In The Game (ITG)
- Type: Private
- Industry: Collectibles
- Founded: 1998
- Founder: Dr.Brian H. Price
- Defunct: 2014; 12 years ago
- Fate: Name acquired by Leaf
- Successor: Leaf

= In the Game Trading Cards =

American sports card manufacturing company

In The Game (ITG) was a sports card manufacturing company founded by Brian H. Price in 1998 with its head office in the United States and an office in Canada. The company mainly produced ice hockey trading cards. In 2014 the rights to use the "In The Game" name was transferred to Leaf Trading Cards in Dallas, Texas.

==History==
In The Game's first entrance into the trading card market came in the 1998-1999 season, when they produced the "Be A Player" brand trading cards in partnership with the NHL Player's Association (NHLPA). Be A Player featured one certified autograph card per pack. Since then, In The Game has expanded its production to include other sets.

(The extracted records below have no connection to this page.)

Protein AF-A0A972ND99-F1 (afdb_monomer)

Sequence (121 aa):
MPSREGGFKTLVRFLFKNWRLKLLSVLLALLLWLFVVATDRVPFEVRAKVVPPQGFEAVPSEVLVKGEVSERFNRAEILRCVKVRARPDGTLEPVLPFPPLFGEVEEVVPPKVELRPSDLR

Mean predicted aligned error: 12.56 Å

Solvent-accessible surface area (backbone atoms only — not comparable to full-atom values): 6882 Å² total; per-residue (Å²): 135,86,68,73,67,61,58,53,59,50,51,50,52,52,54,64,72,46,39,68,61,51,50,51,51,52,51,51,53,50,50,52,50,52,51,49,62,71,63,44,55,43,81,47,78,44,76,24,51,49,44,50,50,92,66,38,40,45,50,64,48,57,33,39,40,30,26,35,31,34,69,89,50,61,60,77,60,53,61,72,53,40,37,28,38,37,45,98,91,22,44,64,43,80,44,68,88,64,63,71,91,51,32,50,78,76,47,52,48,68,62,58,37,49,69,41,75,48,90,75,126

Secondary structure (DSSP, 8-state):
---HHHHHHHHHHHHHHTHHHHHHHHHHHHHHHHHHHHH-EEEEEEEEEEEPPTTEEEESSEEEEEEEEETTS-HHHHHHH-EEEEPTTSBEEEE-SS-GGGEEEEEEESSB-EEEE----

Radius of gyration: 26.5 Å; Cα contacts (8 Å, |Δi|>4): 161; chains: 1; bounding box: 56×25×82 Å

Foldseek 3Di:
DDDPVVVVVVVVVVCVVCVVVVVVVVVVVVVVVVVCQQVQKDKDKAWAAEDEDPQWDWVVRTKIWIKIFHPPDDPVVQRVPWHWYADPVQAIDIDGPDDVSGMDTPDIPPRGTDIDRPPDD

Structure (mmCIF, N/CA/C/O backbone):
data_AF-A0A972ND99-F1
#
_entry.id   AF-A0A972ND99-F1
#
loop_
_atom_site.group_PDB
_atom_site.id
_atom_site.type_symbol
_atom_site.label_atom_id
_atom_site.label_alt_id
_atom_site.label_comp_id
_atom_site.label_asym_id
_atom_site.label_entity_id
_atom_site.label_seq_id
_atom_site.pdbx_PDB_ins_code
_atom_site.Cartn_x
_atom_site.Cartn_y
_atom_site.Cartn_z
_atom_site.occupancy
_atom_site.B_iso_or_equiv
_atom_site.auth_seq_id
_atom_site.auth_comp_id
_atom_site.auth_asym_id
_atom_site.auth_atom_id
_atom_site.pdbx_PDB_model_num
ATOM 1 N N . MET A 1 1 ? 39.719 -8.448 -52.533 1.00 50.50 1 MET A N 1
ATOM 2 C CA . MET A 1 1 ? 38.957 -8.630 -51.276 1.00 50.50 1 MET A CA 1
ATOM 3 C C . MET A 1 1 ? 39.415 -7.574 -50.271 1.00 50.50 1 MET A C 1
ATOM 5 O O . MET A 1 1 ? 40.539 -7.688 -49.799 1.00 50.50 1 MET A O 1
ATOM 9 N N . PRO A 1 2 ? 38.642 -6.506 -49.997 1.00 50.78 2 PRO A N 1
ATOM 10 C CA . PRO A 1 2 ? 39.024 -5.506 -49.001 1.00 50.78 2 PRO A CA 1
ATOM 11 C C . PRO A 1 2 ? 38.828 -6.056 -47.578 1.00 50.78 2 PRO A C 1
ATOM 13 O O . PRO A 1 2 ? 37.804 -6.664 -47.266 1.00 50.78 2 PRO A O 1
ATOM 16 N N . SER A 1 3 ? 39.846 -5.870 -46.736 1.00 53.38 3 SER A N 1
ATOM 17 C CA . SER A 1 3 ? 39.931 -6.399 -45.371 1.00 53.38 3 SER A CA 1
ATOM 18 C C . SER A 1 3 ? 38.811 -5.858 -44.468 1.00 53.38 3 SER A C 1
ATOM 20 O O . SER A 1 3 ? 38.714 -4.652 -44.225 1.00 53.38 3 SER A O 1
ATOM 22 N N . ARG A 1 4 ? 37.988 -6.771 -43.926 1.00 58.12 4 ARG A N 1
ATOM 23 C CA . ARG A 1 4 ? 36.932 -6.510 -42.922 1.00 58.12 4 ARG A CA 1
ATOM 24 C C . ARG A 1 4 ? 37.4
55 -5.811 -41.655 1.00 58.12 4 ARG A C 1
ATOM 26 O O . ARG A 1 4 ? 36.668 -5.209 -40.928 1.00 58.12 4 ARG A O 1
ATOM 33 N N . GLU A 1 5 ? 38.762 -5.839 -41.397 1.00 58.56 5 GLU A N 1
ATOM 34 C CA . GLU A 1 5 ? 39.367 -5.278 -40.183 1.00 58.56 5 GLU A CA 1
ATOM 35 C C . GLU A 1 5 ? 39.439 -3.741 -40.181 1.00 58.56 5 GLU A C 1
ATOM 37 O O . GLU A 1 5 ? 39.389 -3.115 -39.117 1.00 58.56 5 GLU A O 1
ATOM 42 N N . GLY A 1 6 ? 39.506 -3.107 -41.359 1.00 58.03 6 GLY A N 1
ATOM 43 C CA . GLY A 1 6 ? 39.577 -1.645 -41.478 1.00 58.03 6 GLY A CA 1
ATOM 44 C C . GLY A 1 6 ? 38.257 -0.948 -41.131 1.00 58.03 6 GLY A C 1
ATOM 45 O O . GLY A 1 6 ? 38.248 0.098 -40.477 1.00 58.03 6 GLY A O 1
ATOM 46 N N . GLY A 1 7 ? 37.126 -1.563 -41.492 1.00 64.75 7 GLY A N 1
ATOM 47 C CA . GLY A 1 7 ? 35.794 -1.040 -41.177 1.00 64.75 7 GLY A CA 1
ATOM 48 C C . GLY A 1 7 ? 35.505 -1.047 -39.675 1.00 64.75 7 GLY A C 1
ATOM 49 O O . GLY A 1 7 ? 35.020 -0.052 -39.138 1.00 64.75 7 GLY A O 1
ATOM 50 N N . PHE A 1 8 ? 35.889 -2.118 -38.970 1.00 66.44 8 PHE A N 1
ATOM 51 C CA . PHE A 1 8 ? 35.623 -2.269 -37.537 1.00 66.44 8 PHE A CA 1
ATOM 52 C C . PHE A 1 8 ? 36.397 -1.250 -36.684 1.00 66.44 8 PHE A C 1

In 1998, Price was asked by Ted Saskin of the NHLPA to determine what should be done with the NHLPA's Be A Player hockey product. The product was started in 1994 and was supposed to give to each of the NHLPA licensees for two years. Pinnacle Brands had the license for 1996 and 1997 but they went bankrupt and Be A Player needed a home. Price was hired by the NHLPA as a consultant to determine the fate of Be A Player. He advised Saskin that the Upper Deck Company should be given back the Be A Player brand because of collector loyalty. However, Saskin asked Price if he would come back into the hockey card market and manufacture Be A Player in partnership with the NHLPA. Price agreed and In The Game, Inc. was founded.

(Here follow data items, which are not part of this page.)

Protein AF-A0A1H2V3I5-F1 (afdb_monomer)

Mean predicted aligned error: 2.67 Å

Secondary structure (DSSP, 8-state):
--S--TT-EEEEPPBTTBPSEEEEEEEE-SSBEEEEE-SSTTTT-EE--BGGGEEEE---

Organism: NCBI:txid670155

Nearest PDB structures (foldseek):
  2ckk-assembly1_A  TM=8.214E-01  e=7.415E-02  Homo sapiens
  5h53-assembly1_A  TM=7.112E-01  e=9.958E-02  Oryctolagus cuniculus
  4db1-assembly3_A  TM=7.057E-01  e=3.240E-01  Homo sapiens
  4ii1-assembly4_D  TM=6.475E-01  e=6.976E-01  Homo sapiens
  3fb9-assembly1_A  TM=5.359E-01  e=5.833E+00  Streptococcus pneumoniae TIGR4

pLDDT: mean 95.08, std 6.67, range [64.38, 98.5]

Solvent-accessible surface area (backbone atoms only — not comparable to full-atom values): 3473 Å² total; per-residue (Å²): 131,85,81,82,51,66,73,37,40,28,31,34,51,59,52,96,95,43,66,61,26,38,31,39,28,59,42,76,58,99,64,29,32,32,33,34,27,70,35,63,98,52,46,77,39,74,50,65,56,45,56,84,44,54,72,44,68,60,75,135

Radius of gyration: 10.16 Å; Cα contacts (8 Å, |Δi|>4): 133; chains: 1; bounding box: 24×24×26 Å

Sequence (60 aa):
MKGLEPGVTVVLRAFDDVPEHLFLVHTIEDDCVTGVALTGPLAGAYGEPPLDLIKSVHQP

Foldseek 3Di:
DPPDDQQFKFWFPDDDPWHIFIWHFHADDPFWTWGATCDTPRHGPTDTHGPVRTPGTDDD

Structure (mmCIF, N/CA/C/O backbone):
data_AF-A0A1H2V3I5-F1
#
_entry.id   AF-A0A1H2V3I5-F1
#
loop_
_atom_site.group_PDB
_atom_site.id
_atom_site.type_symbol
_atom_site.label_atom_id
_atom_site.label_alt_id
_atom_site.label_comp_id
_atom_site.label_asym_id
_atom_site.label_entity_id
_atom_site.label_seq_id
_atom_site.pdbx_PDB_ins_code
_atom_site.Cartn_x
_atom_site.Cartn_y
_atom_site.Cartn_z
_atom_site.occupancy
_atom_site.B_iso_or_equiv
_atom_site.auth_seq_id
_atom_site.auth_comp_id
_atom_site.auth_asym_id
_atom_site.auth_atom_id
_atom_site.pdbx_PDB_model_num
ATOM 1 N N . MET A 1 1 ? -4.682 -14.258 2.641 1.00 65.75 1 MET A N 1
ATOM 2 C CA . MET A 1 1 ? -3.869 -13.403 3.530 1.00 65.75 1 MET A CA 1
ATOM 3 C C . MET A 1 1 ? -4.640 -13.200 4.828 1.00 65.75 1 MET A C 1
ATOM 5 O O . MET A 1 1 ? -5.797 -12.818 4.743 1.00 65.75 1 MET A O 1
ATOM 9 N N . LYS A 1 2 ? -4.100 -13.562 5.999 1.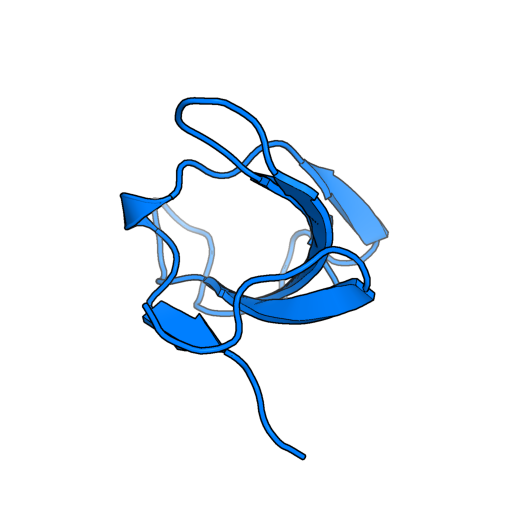00 76.44 2 LYS A N 1
ATOM 10 C CA . LYS A 1 2 ? -4.796 -13.339 7.284 1.00 76.44 2 LYS A CA 1
ATOM 11 C C . LYS A 1 2 ? -4.430 -11.951 7.820 1.00 76.44 2 LYS A C 1
ATOM 13 O O . LYS A 1 2 ? -3.254 -11.610 7.777 1.00 76.44 2 LYS A O 1
ATOM 18 N N . GLY A 1 3 ? -5.412 -11.200 8.321 1.00 86.88 3 GLY A N 1
ATOM 19 C CA . GLY A 1 3 ? -5.192 -9.896 8.964 1.00 86.88 3 GLY A CA 1
ATOM 20 C C . GLY A 1 3 ? -5.076 -8.702 8.014 1.00 86.88 3 GLY A C 1
ATOM 21 O O . GLY A 1 3 ? -4.551 -7.675 8.421 1.00 86.88 3 GLY A O 1
ATOM 22 N N . LEU A 1 4 ? -5.517 -8.829 6.755 1.00 93.31 4 LEU A N 1
ATOM 23 C CA . LEU A 1 4 ? -5.700 -7.654 5.903 1.00 93.31 4 LEU A CA 1
ATOM 24 C C . LEU A 1 4 ? -7.034 -6.999 6.268 1.00 93.31 4 LEU A C 1
ATOM 26 O O . LEU A 1 4 ? -8.088 -7.573 6.007 1.00 93.31 4 LEU A O 1
ATOM 30 N N . GLU A 1 5 ? -6.970 -5.816 6.861 1.00 95.38 5 GLU A N 1
ATOM 31 C CA . GLU A 1 5 ? -8.124 -4.995 7.223 1.00 95.38 5 GLU A CA 1
ATOM 32 C C . GLU A 1 5 ? -7.753 -3.506 7.112 1.00 95.38 5 GLU A C 1
ATOM 34 O O . GLU A 1 5 ? -6.568 -3.164 7.182 1.00 95.38 5 GLU A O 1
ATOM 39 N N . PRO A 1 6 ? -8.726 -2.601 6.922 1.00 97.06 6 PRO A N 1
ATOM 40 C CA . PRO A 1 6 ? -8.480 -1.166 7.015 1.00 97.06 6 PRO A CA 1
ATOM 41 C C . PRO A 1 6 ? -7.707 -0.787 8.287 1.00 97.06 6 PRO A C 1
ATOM 43 O O . PRO A 1 6 ? -8.041 -1.228 9.385 1.00 97.06 6 PRO A O 1
ATOM 46 N N . GLY A 1 7 ? -6.683 0.051 8.142 1.00 96.81 7 GLY A N 1
ATOM 47 C CA . GLY A 1 7 ? -5.841 0.532 9.236 1.00 96.81 7 GLY A CA 1
ATOM 48 C C . GLY A 1 7 ? -4.581 -0.294 9.502 1.00 96.81 7 GLY A C 1
ATOM 49 O O . GLY A 1 7 ? -3.740 0.150 10.284 1.00 96.81 7 GLY A O 1
ATOM 50 N N . VAL A 1 8 ? -4.390 -1.452 8.855 1.00 96.94 8 VAL A N 1
ATOM 51 C CA . VAL A 1 8 ? -3.122 -2.193 8.975 1.00 96.94 8 VAL A C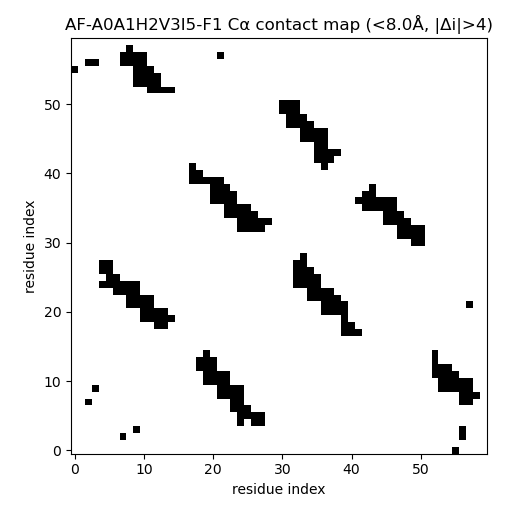A 1
ATOM 52 C C . VAL A 1 8 ? -2.071 -1.670 8.008 1.00 96.94 8 VAL A C 1
ATOM 54 O O . VAL A 1 8 ? -2.368 -1.175 6.920 1.00 96.94 8 VAL A O 1
ATOM 57 N N . THR A 1 9 ? -0.809 -1.825 8.396 1.00 97.88 9 THR A N 1
ATOM 58 C CA . THR A 1 9 ? 0.316 -1.625 7.482 1.00 97.88 9 THR A CA 1
ATOM 59 C C . THR A 1 9 ? 0.645 -2.941 6.793 1.00 97.88 9 THR A C 1
ATOM 61 O O . THR A 1 9 ? 0.736 -3.985 7.437 1.00 97.88 9 THR A O 1
ATOM 64 N N . VAL A 1 10 ? 0.854 -2.900 5.485 1.00 97.81 10 VAL A N 1
ATOM 65 C CA . VAL A 1 10 ? 1.325 -4.031 4.690 1.00 97.81 10 VAL A CA 1
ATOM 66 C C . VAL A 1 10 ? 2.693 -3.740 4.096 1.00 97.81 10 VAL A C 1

In 2005, in conjunction with the 2004-05 NHL lockout, the NHLPA terminated its license agreement with In The Game. Trying to prove to the NHLPA executive committee that he could leave the position of Licensing Director and take the position Executive Director, Ted Saskin gave Upper Deck a five year exclusive license to produce hockey cards and In The Game's NHLPA License was over. The company continued to produce trading card sets featuring active and retired NHL players and minor/junior hockey players. After the 2005-06 season, In The Game obtained a license to produce cards featuring players and logos under the umbrella of Hockey Canada. During the 2006-07 season, ITG produced the International Ice Signature Series along with boxed sets commemorating gold medal wins by the Canada Women's National Ice Hockey Team and Canada Men's National Junior Ice Hockey Team. However, ITG lost their American Hockey League licensing to Upper Deck in June 2014.

In 2010, ITG also made a brief foray into baseball cards, releasing one set featuring top prospects before running into further licensing issues.

In 2014, the assets owned by In The Game and the In The Game trade name were sold to Leaf Trading Cards in Dallas, Texas.